Pessina è pura fortuna, non ha mai neanche sfiorato il Milan prima squadra proprio perché non ci credevano manco per sbaglio, con Paquetà mi pare fossimo andati a pari coi giochi di bilancio quando lo vendemmo, se va bene guadagniamo qualcosina ora, a distanza di anni e completamente oltre la nostra gestione (quindi pure qui, culo, 9/10 volte non succede). Hauge invece sì, da noi ha reso per quel che è costato (5M) e contando gli ammortamenti son circa 9M puliti di plusvalenza. Non penso sia casuale che la prima sia un'operazione di Mirabelli, la seconda di Leonardo e la terza di Maldini.


----------



## willcoyote85 (4 Luglio 2022)

alexpozzi90 ha scritto:


> Pessina è pura fortuna, non ha mai neanche sfiorato il Milan prima squadra proprio perché non ci credevano manco per sbaglio, con Paquetà mi pare fossimo andati a pari coi giochi di bilancio quando lo vendemmo, se va bene guadagniamo qualcosina ora, a distanza di anni e completamente oltre la nostra gestione (quindi pure qui, culo, 9/10 volte non succede). Hauge invece sì, da noi ha reso per quel che è costato (5M) e contando gli ammortamenti son circa 9M puliti di plusvalenza. Non penso sia casuale che la prima sia un'operazione di Mirabelli, la seconda di Leonardo e la terza di Maldini.

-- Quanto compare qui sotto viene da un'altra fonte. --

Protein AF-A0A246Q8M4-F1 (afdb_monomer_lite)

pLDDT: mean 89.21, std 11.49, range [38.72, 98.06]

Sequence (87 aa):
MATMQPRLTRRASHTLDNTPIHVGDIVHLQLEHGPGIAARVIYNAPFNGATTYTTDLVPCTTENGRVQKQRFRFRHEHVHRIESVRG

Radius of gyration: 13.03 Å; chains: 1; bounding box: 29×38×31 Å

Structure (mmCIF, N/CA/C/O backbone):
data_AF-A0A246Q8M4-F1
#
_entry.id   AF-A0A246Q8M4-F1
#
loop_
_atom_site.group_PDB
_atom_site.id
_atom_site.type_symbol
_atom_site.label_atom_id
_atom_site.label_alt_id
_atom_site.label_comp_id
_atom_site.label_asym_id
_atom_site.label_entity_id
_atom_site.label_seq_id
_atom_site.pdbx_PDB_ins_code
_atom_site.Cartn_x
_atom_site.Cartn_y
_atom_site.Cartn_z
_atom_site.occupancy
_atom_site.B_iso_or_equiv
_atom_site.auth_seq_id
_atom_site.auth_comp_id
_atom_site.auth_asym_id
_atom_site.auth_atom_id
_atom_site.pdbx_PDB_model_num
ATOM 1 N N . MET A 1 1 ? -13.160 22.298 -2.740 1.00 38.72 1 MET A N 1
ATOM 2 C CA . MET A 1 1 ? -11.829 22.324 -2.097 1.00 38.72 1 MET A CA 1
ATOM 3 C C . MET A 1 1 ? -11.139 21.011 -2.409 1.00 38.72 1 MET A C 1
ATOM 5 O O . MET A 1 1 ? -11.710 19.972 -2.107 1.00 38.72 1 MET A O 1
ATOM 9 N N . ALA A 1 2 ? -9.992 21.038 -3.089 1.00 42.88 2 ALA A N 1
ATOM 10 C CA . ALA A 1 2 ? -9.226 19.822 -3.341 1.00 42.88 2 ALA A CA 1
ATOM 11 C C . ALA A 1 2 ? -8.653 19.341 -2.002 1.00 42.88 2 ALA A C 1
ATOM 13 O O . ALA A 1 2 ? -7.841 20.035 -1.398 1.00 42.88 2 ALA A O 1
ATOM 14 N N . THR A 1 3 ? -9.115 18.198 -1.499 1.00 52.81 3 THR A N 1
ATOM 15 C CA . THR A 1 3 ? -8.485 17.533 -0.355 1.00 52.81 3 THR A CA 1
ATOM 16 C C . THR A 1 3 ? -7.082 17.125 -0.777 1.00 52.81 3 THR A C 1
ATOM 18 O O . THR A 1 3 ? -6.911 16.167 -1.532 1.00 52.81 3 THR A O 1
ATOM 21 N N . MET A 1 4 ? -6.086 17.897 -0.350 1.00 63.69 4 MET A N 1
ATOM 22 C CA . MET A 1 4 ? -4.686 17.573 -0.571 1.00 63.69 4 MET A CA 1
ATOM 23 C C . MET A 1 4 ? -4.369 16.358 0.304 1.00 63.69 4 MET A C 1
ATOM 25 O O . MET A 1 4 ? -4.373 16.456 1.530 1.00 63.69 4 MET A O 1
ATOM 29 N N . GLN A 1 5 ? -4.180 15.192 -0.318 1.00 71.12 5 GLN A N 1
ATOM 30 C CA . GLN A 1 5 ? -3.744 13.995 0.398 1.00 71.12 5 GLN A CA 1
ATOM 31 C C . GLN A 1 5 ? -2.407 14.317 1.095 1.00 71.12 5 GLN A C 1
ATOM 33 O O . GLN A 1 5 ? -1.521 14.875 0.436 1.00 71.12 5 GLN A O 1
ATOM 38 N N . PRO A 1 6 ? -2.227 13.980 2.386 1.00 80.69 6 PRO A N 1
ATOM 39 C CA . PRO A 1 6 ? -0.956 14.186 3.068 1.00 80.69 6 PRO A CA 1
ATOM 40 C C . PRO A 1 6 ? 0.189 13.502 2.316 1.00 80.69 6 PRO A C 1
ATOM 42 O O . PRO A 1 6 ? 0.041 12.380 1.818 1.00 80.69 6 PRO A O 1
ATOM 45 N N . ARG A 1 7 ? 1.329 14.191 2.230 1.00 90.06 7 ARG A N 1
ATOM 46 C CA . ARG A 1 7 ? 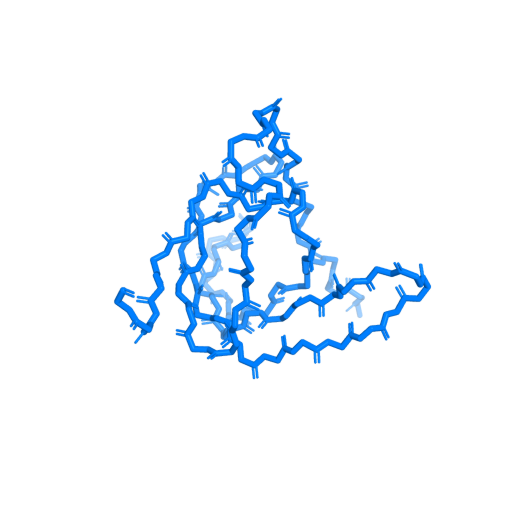2.526 13.679 1.559 1.00 90.06 7 ARG A CA 1
ATOM 47 C C . ARG A 1 7 ? 3.136 12.529 2.359 1.00 90.06 7 ARG A C 1
ATOM 49 O O . ARG A 1 7 ? 3.089 12.518 3.591 1.00 90.06 7 ARG A O 1
ATOM 56 N N . LEU A 1 8 ? 3.694 11.561 1.635 1.00 94.31 8 LEU A N 1
ATOM 57 C CA . LEU A 1 8 ? 4.356 10.392 2.203 1.00 94.31 8 LEU A CA 1
ATOM 58 C C . LEU A 1 8 ? 5.871 10.566 2.175 1.00 94.31 8 LEU A C 1
ATOM 60 O O . LEU A 1 8 ? 6.433 11.024 1.180 1.00 94.31 8 LEU A O 1
ATOM 64 N N . THR A 1 9 ? 6.527 10.125 3.238 1.00 95.62 9 THR A N 1
ATOM 65 C CA . THR A 1 9 ? 7.982 10.104 3.348 1.00 95.62 9 THR A CA 1
ATOM 66 C C . THR A 1 9 ? 8.549 8.904 2.605 1.00 95.62 9 THR A C 1
ATOM 68 O O . THR A 1 9 ? 8.149 7.758 2.837 1.00 95.62 9 THR A O 1
ATOM 71 N N . ARG A 1 10 ? 9.534 9.163 1.742 1.00 95.75 10 ARG A N 1
ATOM 72 C CA . ARG A 1 10 ? 10.320 8.122 1.076 1.00 95.75 10 ARG A CA 1
ATOM 73 C C . ARG A 1 10 ? 11.156 7.349 2.100 1.00 95.75 10 ARG A C 1
ATOM 75 O O . ARG A 1 10 ? 11.799 7.942 2.964 1.00 95.75 10 ARG A O 1
ATOM 82 N N . ARG A 1 11 ? 11.163 6.023 1.996 1.00 94.75 11 ARG A N 1
ATOM 83 C CA . ARG A 1 11 ? 12.029 5.128 2.765 1.00 94.75 11 ARG A CA 1
ATOM 84 C C . ARG A 1 11 ? 13.490 5.405 2.392 1.00 94.75 11 ARG A C 1
ATOM 86 O O . ARG A 1 11 ? 13.833 5.428 1.215 1.00 94.75 11 ARG A O 1
ATOM 93 N N . ALA A 1 12 ? 14.346 5.601 3.395 1.00 92.19 12 ALA A N 1
ATOM 94 C CA . ALA A 1 12 ? 15.788 5.790 3.189 1.00 92.19 12 ALA A CA 1
ATOM 95 C C . ALA A 1 12 ? 16.540 4.464 2.955 1.00 92.19 12 ALA A C 1
ATOM 97 O O . ALA A 1 12 ? 17.596 4.444 2.336 1.00 92.19 12 ALA A O 1
ATOM 98 N N . SER A 1 13 ? 15.995 3.358 3.465 1.00 91.50 13 SER A N 1
ATOM 99 C CA . SER A 1 13 ? 16.541 2.008 3.302 1.00 91.50 13 SER A CA 1
ATOM 100 C C . SER A 1 13 ? 16.155 1.378 1.957 1.00 91.50 13 SER A C 1
ATOM 102 O O . SER A 1 13 ? 15.046 1.585 1.467 1.00 91.50 13 SER A O 1
ATOM 104 N N . HIS A 1 14 ? 17.022 0.514 1.429 1.00 91.12 14 HIS A N 1
ATOM 105 C CA . HIS A 1 14 ? 16.793 -0.287 0.218 1.00 91.12 14 HIS A CA 1
ATOM 106 C C . HIS A 1 14 ? 16.308 -1.722 0.500 1.00 91.12 14 HIS A C 1
ATOM 108 O O . HIS A 1 14 ? 16.128 -2.521 -0.414 1.00 91.12 14 HIS A O 1
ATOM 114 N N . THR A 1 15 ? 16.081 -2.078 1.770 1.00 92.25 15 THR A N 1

te pareva che su 3 operazioni simili si doveva trovar qualcosa per differenziare quella "buona" da quelle "fortunate"...


----------



## alexpozzi90 (4 Luglio 2022)

willcoyote85 ha scritto:


> te pareva che su 3 operazioni simili si doveva trovar qualcosa per differenziare quella "buona" da quelle "fortunate"...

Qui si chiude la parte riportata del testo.